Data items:
__________________________________________________

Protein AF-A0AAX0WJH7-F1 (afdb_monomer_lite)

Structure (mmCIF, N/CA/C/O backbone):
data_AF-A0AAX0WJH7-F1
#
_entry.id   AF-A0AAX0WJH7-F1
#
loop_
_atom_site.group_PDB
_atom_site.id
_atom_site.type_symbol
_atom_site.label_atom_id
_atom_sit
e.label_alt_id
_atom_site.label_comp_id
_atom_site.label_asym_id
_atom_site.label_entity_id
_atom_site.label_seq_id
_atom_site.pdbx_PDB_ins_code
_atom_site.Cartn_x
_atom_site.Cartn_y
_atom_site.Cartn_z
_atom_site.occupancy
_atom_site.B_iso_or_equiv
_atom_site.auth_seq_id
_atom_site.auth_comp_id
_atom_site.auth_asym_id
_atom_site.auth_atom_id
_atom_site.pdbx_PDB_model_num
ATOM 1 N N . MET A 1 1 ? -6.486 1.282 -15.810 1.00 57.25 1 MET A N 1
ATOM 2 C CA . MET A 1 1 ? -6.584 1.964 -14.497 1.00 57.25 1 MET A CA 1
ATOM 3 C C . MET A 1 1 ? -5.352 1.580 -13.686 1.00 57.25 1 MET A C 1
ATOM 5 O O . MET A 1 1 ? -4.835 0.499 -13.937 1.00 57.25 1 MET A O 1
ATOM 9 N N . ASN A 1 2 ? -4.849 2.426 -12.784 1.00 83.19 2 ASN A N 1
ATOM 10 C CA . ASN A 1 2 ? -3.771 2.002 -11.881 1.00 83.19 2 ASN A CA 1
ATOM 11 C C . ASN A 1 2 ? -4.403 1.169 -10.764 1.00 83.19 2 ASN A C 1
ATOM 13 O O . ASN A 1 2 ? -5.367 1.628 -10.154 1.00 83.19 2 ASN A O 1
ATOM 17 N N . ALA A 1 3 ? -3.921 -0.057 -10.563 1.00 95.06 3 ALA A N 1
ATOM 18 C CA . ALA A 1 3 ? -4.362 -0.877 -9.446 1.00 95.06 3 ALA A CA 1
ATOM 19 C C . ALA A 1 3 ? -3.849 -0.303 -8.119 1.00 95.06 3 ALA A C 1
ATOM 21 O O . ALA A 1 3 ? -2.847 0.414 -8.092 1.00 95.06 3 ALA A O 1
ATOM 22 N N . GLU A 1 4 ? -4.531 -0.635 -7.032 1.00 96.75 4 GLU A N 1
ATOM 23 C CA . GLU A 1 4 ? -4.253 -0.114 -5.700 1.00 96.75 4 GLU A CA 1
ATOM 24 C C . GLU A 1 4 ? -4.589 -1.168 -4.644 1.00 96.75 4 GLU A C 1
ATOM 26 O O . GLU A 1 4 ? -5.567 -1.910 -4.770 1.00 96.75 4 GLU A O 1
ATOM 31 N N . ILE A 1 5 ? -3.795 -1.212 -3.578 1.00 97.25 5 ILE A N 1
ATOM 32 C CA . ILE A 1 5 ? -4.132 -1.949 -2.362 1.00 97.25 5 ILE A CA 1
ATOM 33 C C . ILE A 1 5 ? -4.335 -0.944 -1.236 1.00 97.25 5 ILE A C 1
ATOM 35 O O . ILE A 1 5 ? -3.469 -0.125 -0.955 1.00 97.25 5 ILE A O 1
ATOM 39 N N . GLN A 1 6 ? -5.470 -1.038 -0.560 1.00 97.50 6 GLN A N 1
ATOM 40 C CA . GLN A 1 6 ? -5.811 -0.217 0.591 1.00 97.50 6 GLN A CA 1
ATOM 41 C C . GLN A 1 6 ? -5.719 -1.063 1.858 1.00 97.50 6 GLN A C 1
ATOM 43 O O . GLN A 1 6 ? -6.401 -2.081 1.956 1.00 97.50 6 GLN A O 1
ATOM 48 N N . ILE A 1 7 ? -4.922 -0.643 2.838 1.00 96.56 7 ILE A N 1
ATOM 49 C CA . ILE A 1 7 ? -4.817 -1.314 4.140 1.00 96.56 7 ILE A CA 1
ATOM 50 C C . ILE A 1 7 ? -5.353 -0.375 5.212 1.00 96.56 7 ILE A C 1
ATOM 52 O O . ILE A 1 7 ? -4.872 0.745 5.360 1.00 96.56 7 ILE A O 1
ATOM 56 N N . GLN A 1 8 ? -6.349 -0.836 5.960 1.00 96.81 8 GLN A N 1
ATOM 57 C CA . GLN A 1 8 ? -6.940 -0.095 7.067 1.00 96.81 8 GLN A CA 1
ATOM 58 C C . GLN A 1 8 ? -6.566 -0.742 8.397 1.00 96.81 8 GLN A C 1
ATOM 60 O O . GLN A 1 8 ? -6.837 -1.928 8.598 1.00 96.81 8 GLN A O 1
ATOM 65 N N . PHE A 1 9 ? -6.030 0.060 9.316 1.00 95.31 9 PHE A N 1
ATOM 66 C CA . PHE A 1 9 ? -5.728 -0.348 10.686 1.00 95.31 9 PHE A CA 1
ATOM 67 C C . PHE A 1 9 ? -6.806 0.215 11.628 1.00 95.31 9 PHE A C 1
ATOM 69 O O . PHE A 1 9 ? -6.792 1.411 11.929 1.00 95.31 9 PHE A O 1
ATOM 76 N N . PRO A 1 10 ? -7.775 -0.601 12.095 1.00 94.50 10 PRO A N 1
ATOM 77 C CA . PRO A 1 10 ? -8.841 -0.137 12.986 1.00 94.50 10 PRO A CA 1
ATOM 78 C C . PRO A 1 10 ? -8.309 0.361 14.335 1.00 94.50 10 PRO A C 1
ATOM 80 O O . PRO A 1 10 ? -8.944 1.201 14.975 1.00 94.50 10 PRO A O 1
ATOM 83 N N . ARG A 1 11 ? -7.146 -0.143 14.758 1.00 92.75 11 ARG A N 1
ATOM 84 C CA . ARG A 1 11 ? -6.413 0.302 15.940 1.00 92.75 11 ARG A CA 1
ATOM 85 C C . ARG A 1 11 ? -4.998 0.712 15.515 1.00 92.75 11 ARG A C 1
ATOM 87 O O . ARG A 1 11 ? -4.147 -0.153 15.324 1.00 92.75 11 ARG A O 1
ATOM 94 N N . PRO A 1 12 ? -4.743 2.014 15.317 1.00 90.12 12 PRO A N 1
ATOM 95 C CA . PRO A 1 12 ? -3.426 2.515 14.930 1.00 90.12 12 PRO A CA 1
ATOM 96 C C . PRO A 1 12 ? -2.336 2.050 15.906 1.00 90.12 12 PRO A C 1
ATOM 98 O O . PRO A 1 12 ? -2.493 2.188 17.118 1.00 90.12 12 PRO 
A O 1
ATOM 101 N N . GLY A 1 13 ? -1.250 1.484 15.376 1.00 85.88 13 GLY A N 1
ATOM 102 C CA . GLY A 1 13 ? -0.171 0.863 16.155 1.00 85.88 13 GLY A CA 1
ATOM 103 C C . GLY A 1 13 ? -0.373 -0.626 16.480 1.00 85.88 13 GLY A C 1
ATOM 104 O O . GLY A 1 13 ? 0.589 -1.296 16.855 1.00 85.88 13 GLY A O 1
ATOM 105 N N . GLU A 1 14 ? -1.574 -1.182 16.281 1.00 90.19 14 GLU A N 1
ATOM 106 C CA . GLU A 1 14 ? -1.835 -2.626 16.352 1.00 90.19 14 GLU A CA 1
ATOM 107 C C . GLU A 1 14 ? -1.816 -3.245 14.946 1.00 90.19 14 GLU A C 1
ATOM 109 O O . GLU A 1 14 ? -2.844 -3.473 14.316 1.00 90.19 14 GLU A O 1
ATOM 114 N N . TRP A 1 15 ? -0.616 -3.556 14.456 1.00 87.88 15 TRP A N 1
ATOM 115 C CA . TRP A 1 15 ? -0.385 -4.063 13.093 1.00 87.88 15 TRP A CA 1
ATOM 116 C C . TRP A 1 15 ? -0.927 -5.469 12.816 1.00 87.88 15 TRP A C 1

__________________________________________________

- _WHAT YOU NEED TO DO_: Could you set down, word for word, only the lines above from the line with "ATOM 18 C CA" to the line with "ATOM 65 N N", including both?

- _ANSWER TO THE EXERCISE_:
ATOM 18 C CA . ALA A 1 3 ? -4.362 -0.877 -9.446 1.00 95.06 3 ALA A CA 1
ATOM 19 C C . ALA A 1 3 ? -3.849 -0.303 -8.119 1.00 95.06 3 ALA A C 1
ATOM 21 O O . ALA A 1 3 ? -2.847 0.414 -8.092 1.00 95.06 3 ALA A O 1
ATOM 22 N N . GLU A 1 4 ? -4.531 -0.635 -7.032 1.00 96.75 4 GLU A N 1
ATOM 23 C CA . GLU A 1 4 ? -4.253 -0.114 -5.700 1.00 96.75 4 GLU A CA 1
ATOM 24 C C . GLU A 1 4 ? -4.589 -1.168 -4.644 1.00 96.75 4 GLU A C 1
ATOM 26 O O . GLU A 1 4 ? -5.567 -1.910 -4.770 1.00 96.75 4 GLU A O 1
ATOM 31 N N . ILE A 1 5 ? -3.795 -1.212 -3.578 1.00 97.25 5 ILE A N 1
ATOM 32 C CA . ILE A 1 5 ? -4.132 -1.949 -2.362 1.00 97.25 5 ILE A CA 1
ATOM 33 C C . ILE A 1 5 ? -4.335 -0.944 -1.236 1.00 97.25 5 ILE A C 1
ATOM 35 O O . ILE A 1 5 ? -3.469 -0.125 -0.955 1.00 97.25 5 ILE A O 1
ATOM 39 N N . GLN A 1 6 ? -5.470 -1.038 -0.560 1.00 97.50 6 GLN A N 1
ATOM 40 C CA . GLN A 1 6 ? -5.811 -0.217 0.591 1.00 97.50 6 GLN A CA 1
ATOM 41 C C . GLN A 1 6 ? -5.719 -1.063 1.858 1.00 97.50 6 GLN A C 1
ATOM 43 O O . GLN A 1 6 ? -6.401 -2.081 1.956 1.00 97.50 6 GLN A O 1
ATOM 48 N N . ILE A 1 7 ? -4.922 -0.643 2.838 1.00 96.56 7 ILE A N 1
ATOM 49 C CA . ILE A 1 7 ? -4.817 -1.314 4.140 1.00 96.56 7 ILE A CA 1
ATOM 50 C C . ILE A 1 7 ? -5.353 -0.375 5.212 1.00 96.56 7 ILE A C 1
ATOM 52 O O . ILE A 1 7 ? -4.872 0.745 5.360 1.00 96.56 7 ILE A O 1
ATOM 56 N N . GLN A 1 8 ? -6.349 -0.836 5.960 1.00 96.81 8 GLN A N 1
ATOM 57 C CA . GLN A 1 8 ? -6.940 -0.095 7.067 1.00 96.81 8 GLN A CA 1
ATOM 58 C C . GLN A 1 8 ? -6.566 -0.742 8.397 1.00 96.81 8 GLN A C 1
ATOM 60 O O . GLN A 1 8 ? -6.837 -1.928 8.598 1.00 96.81 8 GLN A O 1
ATOM 65 N N . PHE A 1 9 ? -6.030 0.060 9.316 1.00 95.31 9 PHE A N 1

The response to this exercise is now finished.